## Exercise aim
From the entries below, copy exactly the lines from the one that contains "ATOM 11 C C" through the one that contains "ATOM 54 N N", both included, and only those.

Content starts

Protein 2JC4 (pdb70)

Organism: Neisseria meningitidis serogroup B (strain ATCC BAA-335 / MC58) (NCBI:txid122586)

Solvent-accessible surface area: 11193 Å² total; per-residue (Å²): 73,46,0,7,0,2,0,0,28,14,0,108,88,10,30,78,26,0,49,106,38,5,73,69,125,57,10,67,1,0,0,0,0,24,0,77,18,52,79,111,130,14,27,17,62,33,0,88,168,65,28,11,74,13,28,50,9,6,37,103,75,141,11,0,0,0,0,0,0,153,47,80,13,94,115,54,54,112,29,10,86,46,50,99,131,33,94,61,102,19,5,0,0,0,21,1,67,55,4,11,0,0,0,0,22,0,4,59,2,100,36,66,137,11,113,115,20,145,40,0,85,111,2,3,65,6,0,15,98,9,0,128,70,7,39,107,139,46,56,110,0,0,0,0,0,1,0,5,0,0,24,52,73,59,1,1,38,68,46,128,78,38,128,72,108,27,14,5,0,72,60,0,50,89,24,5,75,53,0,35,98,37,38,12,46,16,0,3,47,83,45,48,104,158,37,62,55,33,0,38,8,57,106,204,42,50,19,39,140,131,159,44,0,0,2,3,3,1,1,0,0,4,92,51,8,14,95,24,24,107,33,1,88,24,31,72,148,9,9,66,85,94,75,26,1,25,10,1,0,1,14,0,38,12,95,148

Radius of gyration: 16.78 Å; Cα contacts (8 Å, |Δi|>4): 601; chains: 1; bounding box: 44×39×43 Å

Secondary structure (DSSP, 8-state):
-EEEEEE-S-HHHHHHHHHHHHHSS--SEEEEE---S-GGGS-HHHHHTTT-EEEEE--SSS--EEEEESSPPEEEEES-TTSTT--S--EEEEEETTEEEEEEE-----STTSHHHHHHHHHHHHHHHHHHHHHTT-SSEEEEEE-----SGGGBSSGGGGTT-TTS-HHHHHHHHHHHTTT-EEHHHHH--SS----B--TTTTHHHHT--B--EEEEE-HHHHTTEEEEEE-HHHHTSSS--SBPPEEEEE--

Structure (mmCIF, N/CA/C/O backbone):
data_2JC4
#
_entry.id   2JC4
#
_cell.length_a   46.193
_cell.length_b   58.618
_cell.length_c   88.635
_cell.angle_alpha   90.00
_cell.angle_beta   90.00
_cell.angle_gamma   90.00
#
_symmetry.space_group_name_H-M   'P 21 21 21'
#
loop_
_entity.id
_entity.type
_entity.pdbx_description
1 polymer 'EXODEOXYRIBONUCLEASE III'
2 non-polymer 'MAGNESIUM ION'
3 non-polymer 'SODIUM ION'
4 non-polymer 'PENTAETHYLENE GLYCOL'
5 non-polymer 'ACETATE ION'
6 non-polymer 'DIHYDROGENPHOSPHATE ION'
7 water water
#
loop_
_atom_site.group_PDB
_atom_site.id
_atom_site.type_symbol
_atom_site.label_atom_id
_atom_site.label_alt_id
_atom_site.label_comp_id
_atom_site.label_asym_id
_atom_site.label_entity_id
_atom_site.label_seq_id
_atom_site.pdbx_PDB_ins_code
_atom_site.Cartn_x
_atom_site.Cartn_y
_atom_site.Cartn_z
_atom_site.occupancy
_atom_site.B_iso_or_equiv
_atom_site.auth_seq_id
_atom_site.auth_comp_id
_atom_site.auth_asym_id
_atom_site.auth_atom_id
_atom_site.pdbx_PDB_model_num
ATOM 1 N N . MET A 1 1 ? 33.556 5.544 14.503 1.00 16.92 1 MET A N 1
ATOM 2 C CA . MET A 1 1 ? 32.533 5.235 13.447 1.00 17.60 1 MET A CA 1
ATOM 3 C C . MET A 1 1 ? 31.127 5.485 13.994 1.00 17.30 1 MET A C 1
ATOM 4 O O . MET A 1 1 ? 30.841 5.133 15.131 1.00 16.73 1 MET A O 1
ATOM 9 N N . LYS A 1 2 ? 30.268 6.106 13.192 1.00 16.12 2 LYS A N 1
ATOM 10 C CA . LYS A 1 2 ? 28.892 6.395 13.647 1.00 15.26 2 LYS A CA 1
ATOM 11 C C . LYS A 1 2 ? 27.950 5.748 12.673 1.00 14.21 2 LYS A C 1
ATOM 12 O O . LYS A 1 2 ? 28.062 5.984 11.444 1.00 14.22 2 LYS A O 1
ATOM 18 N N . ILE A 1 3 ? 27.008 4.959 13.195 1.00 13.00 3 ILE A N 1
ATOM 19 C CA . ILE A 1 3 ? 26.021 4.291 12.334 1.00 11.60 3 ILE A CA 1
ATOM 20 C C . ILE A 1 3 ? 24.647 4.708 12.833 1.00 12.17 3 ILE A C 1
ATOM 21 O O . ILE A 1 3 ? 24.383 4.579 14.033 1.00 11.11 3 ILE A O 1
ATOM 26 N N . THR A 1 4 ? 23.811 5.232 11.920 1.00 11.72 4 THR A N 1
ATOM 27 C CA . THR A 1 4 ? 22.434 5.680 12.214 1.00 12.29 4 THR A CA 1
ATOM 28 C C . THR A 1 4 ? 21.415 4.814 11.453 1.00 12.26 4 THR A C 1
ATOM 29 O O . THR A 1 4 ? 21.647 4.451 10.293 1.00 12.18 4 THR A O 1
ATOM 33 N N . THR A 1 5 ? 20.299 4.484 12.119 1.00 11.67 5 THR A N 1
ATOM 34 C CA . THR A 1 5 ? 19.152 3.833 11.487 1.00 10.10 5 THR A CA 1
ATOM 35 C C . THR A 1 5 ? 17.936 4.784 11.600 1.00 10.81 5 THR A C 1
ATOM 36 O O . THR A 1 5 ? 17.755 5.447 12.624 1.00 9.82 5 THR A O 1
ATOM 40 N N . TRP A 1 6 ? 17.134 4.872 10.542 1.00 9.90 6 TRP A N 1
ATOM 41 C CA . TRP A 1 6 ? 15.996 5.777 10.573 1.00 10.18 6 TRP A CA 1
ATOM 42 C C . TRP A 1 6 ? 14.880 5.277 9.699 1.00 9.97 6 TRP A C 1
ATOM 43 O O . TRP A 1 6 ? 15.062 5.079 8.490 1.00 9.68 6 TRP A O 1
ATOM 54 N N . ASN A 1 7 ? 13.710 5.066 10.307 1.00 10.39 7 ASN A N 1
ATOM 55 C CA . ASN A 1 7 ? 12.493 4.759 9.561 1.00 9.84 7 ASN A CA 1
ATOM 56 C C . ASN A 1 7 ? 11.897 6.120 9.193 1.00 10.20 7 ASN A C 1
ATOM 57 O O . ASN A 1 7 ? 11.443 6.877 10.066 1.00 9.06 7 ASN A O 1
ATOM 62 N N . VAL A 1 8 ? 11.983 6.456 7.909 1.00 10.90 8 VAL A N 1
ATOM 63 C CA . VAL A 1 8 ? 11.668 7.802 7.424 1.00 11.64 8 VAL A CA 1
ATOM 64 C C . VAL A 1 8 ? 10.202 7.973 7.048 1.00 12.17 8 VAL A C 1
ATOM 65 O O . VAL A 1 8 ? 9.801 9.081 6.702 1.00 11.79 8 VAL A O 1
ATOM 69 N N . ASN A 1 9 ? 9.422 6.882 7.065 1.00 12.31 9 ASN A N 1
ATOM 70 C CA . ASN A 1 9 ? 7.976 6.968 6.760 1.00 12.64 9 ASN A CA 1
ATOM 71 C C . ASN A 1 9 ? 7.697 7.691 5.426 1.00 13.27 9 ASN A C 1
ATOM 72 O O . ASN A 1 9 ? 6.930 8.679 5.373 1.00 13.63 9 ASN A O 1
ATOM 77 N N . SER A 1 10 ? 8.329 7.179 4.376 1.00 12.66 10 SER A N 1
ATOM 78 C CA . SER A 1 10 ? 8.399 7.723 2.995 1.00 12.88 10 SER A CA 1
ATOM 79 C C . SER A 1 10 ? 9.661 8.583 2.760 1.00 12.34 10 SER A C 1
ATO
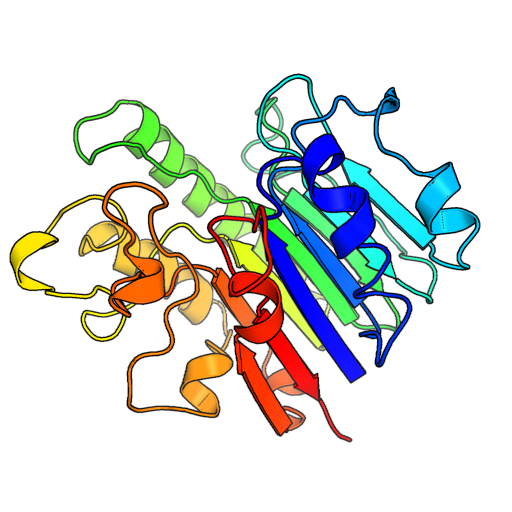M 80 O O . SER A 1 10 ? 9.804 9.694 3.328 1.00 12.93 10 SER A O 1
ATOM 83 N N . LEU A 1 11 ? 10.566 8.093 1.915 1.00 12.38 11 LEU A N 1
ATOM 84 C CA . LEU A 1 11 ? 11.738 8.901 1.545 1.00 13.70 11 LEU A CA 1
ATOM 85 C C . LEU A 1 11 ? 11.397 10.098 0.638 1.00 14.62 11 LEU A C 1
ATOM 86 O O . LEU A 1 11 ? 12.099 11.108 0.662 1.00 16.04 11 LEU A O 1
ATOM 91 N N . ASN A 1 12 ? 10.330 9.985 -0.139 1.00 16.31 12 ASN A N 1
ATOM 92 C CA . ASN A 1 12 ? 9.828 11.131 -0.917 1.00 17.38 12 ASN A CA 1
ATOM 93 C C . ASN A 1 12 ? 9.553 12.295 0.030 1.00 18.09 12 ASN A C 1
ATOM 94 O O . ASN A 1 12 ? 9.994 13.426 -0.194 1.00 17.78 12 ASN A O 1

Content ends

## Answer box
ATOM 11 C C . LYS A 1 2 ? 27.950 5.748 12.673 1.00 14.21 2 LYS A C 1
ATOM 12 O O . LYS A 1 2 ? 28.062 5.984 11.444 1.00 14.22 2 LYS A O 1
ATOM 18 N N . ILE A 1 3 ? 27.008 4.959 13.195 1.00 13.00 3 ILE A N 1
ATOM 19 C CA . ILE A 1 3 ? 26.021 4.291 12.334 1.00 11.60 3 ILE A CA 1
ATOM 20 C C . ILE A 1 3 ? 24.647 4.708 12.833 1.00 12.17 3 ILE A C 1
ATOM 21 O O . ILE A 1 3 ? 24.383 4.579 14.033 1.00 11.11 3 ILE A O 1
ATOM 26 N N . THR A 1 4 ? 23.811 5.232 11.920 1.00 11.72 4 THR A N 1
ATOM 27 C CA . THR A 1 4 ? 22.434 5.680 12.214 1.00 12.29 4 THR A CA 1
ATOM 28 C C . THR A 1 4 ? 21.415 4.814 11.453 1.00 12.26 4 THR A C 1
ATOM 29 O O . THR A 1 4 ? 21.647 4.451 10.293 1.00 12.18 4 THR A O 1
ATOM 33 N N . THR A 1 5 ? 20.299 4.484 12.119 1.00 11.67 5 THR A N 1
ATOM 34 C CA . THR A 1 5 ? 19.152 3.833 11.487 1.00 10.10 5 THR A CA 1
ATOM 35 C C . THR A 1 5 ? 17.936 4.784 11.600 1.00 10.81 5 THR A C 1
ATOM 36 O O . THR A 1 5 ? 17.755 5.447 12.624 1.00 9.82 5 THR A O 1
ATOM 40 N N . TRP A 1 6 ? 17.134 4.872 10.542 1.00 9.90 6 TRP A N 1
ATOM 41 C CA . TRP A 1 6 ? 15.996 5.777 10.573 1.00 10.18 6 TRP A CA 1
ATOM 42 C C . TRP A 1 6 ? 14.880 5.277 9.699 1.00 9.97 6 TRP A C 1
ATOM 43 O O . TRP A 1 6 ? 15.062 5.079 8.490 1.00 9.68 6 TRP A O 1
ATOM 54 N N . ASN A 1 7 ? 13.710 5.066 10.307 1.00 10.39 7 ASN A N 1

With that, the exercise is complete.